◆ EXERCISE ◆
Only the lines below starting at the one containing "ATOM 14 N N" and ending at the one containing "ATOM 29 C C" belong in the answer, each copied exactly.

---*---

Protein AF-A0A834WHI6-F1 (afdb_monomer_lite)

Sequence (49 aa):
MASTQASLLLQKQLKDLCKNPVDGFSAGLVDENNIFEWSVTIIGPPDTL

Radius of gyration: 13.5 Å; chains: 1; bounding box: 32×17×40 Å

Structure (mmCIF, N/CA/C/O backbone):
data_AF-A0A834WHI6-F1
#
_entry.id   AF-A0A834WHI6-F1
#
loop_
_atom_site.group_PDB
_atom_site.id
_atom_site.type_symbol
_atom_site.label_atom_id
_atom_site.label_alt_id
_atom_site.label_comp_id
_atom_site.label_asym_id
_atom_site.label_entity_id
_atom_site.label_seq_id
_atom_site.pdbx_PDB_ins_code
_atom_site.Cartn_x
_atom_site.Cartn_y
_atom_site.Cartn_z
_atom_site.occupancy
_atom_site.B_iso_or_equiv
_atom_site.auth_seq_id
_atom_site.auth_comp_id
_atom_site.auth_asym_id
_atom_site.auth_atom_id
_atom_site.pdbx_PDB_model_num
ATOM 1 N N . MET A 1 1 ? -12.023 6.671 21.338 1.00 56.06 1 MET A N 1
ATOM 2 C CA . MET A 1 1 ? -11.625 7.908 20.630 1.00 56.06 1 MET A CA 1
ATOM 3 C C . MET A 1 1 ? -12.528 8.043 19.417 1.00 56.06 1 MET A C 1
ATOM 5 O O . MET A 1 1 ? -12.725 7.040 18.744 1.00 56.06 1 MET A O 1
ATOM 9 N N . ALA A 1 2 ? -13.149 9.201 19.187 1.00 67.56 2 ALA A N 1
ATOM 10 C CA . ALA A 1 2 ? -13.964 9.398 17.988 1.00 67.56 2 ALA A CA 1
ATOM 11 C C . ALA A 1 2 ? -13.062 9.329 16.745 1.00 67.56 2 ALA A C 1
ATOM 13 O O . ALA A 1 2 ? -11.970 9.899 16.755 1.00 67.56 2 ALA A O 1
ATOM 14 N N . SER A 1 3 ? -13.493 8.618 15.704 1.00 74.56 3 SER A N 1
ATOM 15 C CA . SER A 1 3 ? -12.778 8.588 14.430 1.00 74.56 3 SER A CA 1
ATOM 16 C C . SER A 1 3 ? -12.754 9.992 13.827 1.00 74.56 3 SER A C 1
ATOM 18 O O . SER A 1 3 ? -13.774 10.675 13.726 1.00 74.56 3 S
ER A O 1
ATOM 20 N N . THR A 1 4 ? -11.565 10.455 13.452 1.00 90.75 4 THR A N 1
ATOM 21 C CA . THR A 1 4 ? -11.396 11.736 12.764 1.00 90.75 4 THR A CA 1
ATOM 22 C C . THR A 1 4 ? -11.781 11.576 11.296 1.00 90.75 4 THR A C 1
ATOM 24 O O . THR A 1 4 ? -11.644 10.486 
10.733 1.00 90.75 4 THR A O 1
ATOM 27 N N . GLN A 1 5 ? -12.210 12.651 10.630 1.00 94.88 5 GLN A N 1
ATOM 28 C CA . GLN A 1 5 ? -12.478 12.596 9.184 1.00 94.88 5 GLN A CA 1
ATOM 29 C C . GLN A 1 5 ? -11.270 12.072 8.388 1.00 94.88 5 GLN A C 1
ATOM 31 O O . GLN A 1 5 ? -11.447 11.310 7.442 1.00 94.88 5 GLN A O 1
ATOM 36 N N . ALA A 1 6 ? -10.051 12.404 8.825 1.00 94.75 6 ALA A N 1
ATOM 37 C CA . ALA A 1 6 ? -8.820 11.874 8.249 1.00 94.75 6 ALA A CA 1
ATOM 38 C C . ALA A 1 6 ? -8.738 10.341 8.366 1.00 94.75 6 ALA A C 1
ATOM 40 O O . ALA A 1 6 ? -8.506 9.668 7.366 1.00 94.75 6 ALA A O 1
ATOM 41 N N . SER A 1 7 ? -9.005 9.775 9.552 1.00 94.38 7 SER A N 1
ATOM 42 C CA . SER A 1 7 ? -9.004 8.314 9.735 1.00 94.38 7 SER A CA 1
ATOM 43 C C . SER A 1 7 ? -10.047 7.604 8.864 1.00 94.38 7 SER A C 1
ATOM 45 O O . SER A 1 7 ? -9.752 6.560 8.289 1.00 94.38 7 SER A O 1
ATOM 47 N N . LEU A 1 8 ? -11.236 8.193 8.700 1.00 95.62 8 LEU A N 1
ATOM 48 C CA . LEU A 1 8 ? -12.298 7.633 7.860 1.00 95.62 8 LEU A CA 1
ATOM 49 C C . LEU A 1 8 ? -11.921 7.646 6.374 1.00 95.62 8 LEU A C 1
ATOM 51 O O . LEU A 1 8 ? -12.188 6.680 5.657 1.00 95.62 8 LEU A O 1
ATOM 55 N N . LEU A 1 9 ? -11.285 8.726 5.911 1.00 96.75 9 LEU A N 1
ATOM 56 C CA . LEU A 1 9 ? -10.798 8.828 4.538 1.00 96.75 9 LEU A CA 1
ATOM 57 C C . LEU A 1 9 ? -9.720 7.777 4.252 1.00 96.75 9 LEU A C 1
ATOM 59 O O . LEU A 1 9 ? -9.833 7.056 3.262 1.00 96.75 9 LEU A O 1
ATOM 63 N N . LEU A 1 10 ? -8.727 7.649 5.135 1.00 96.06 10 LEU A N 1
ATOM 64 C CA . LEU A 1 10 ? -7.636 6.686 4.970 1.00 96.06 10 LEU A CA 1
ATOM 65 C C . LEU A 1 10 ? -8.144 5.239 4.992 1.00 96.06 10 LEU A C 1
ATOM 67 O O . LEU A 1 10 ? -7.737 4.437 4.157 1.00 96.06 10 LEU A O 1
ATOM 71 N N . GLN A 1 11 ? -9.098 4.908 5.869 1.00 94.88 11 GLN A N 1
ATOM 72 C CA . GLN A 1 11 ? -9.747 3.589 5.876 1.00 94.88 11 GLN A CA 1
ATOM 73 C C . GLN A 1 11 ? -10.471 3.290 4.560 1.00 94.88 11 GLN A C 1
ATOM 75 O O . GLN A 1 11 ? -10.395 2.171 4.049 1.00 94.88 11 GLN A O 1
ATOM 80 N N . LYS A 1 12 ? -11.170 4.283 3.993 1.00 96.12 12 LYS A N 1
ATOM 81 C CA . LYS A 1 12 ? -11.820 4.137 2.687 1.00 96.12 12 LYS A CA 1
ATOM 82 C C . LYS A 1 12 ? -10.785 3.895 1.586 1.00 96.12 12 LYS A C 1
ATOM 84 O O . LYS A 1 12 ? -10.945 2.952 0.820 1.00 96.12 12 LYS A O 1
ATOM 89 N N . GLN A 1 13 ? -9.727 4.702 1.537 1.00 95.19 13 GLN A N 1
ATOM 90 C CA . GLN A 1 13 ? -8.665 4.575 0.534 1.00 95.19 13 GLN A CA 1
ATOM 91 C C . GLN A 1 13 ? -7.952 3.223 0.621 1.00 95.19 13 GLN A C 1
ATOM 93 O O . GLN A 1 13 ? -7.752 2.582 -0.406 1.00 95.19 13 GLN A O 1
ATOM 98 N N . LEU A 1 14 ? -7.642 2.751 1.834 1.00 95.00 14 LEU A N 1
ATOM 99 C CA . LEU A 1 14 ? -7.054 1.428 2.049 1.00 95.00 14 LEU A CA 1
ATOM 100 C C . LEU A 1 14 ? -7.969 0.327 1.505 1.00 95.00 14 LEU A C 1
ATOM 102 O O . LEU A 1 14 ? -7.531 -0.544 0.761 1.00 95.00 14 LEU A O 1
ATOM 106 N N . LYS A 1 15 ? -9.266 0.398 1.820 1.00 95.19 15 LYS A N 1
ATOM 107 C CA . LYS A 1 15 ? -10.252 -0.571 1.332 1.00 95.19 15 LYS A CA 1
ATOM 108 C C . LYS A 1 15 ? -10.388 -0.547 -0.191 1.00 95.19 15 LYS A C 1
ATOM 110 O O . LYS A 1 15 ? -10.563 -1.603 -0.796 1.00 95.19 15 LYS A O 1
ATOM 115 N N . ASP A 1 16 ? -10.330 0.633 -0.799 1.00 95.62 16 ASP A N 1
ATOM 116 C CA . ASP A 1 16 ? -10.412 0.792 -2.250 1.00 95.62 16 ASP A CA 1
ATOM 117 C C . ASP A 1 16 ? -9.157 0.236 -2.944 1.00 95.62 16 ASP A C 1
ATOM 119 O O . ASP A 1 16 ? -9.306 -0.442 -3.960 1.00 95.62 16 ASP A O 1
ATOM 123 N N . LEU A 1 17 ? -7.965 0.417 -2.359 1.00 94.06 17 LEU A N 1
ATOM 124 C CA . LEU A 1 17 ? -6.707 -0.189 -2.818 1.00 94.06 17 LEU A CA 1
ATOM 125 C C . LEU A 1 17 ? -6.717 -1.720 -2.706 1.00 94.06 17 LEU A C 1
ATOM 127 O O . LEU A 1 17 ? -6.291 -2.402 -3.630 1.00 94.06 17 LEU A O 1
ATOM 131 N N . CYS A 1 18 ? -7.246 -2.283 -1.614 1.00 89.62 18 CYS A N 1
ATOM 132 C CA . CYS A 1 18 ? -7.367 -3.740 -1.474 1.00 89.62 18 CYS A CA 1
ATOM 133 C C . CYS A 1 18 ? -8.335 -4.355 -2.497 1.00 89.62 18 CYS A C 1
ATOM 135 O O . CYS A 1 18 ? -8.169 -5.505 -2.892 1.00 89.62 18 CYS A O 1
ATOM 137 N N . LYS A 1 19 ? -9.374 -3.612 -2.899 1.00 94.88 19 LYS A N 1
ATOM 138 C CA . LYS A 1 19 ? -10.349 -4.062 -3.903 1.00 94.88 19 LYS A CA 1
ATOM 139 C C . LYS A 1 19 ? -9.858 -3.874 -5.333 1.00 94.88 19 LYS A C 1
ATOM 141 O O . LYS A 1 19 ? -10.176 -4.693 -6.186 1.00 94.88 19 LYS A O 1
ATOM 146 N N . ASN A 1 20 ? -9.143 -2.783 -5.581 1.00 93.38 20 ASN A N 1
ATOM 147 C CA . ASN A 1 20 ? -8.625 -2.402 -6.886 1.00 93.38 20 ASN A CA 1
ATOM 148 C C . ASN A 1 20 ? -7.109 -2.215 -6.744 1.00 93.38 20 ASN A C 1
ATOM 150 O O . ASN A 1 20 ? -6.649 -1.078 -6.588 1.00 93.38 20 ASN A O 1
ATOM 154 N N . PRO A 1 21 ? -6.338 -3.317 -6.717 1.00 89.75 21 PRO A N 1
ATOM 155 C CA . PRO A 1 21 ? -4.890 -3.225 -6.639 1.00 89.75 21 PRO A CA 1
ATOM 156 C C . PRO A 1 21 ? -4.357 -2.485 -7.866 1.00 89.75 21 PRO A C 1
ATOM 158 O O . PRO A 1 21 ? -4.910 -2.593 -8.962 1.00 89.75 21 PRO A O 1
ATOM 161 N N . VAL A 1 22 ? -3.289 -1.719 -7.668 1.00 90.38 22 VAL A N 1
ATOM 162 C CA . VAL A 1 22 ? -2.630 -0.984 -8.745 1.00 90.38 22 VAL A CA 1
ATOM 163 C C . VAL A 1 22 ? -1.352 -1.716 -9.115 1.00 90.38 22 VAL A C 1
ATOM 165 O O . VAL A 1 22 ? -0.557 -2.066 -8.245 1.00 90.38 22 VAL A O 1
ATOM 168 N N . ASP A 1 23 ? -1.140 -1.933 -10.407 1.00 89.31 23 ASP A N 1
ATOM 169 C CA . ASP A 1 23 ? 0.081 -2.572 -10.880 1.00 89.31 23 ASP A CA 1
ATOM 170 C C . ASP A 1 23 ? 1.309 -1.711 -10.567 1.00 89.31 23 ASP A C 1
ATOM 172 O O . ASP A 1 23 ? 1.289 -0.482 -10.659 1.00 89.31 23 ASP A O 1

---*---

◆ WRITTEN ANSWER ◆
ATOM 14 N N . SER A 1 3 ? -13.493 8.618 15.704 1.00 74.56 3 SER A N 1
ATOM 15 C CA . SER A 1 3 ? -12.778 8.588 14.430 1.00 74.56 3 SER A CA 1
ATOM 16 C C . SER A 1 3 ? -12.754 9.992 13.827 1.00 74.56 3 SER A C 1
ATOM 18 O O . SER A 1 3 ? -13.774 10.675 13.726 1.00 74.56 3 S
ER A O 1
ATOM 20 N N . THR A 1 4 ? -11.565 10.455 13.452 1.00 90.75 4 THR A N 1
ATOM 21 C CA . THR A 1 4 ? -11.396 11.736 12.764 1.00 90.75 4 THR A CA 1
ATOM 22 C C . THR A 1 4 ? -11.781 11.576 11.296 1.00 90.75 4 THR A C 1
ATOM 24 O O . THR A 1 4 ? -11.644 10.486 
10.733 1.00 90.75 4 THR A O 1
ATOM 27 N N . GLN A 1 5 ? -12.210 12.651 10.630 1.00 94.88 5 GLN A N 1
ATOM 28 C CA . GLN A 1 5 ? -12.478 12.596 9.184 1.00 94.88 5 GLN A CA 1
ATOM 29 C C . GLN A 1 5 ? -11.270 12.072 8.388 1.00 94.88 5 GLN A C 1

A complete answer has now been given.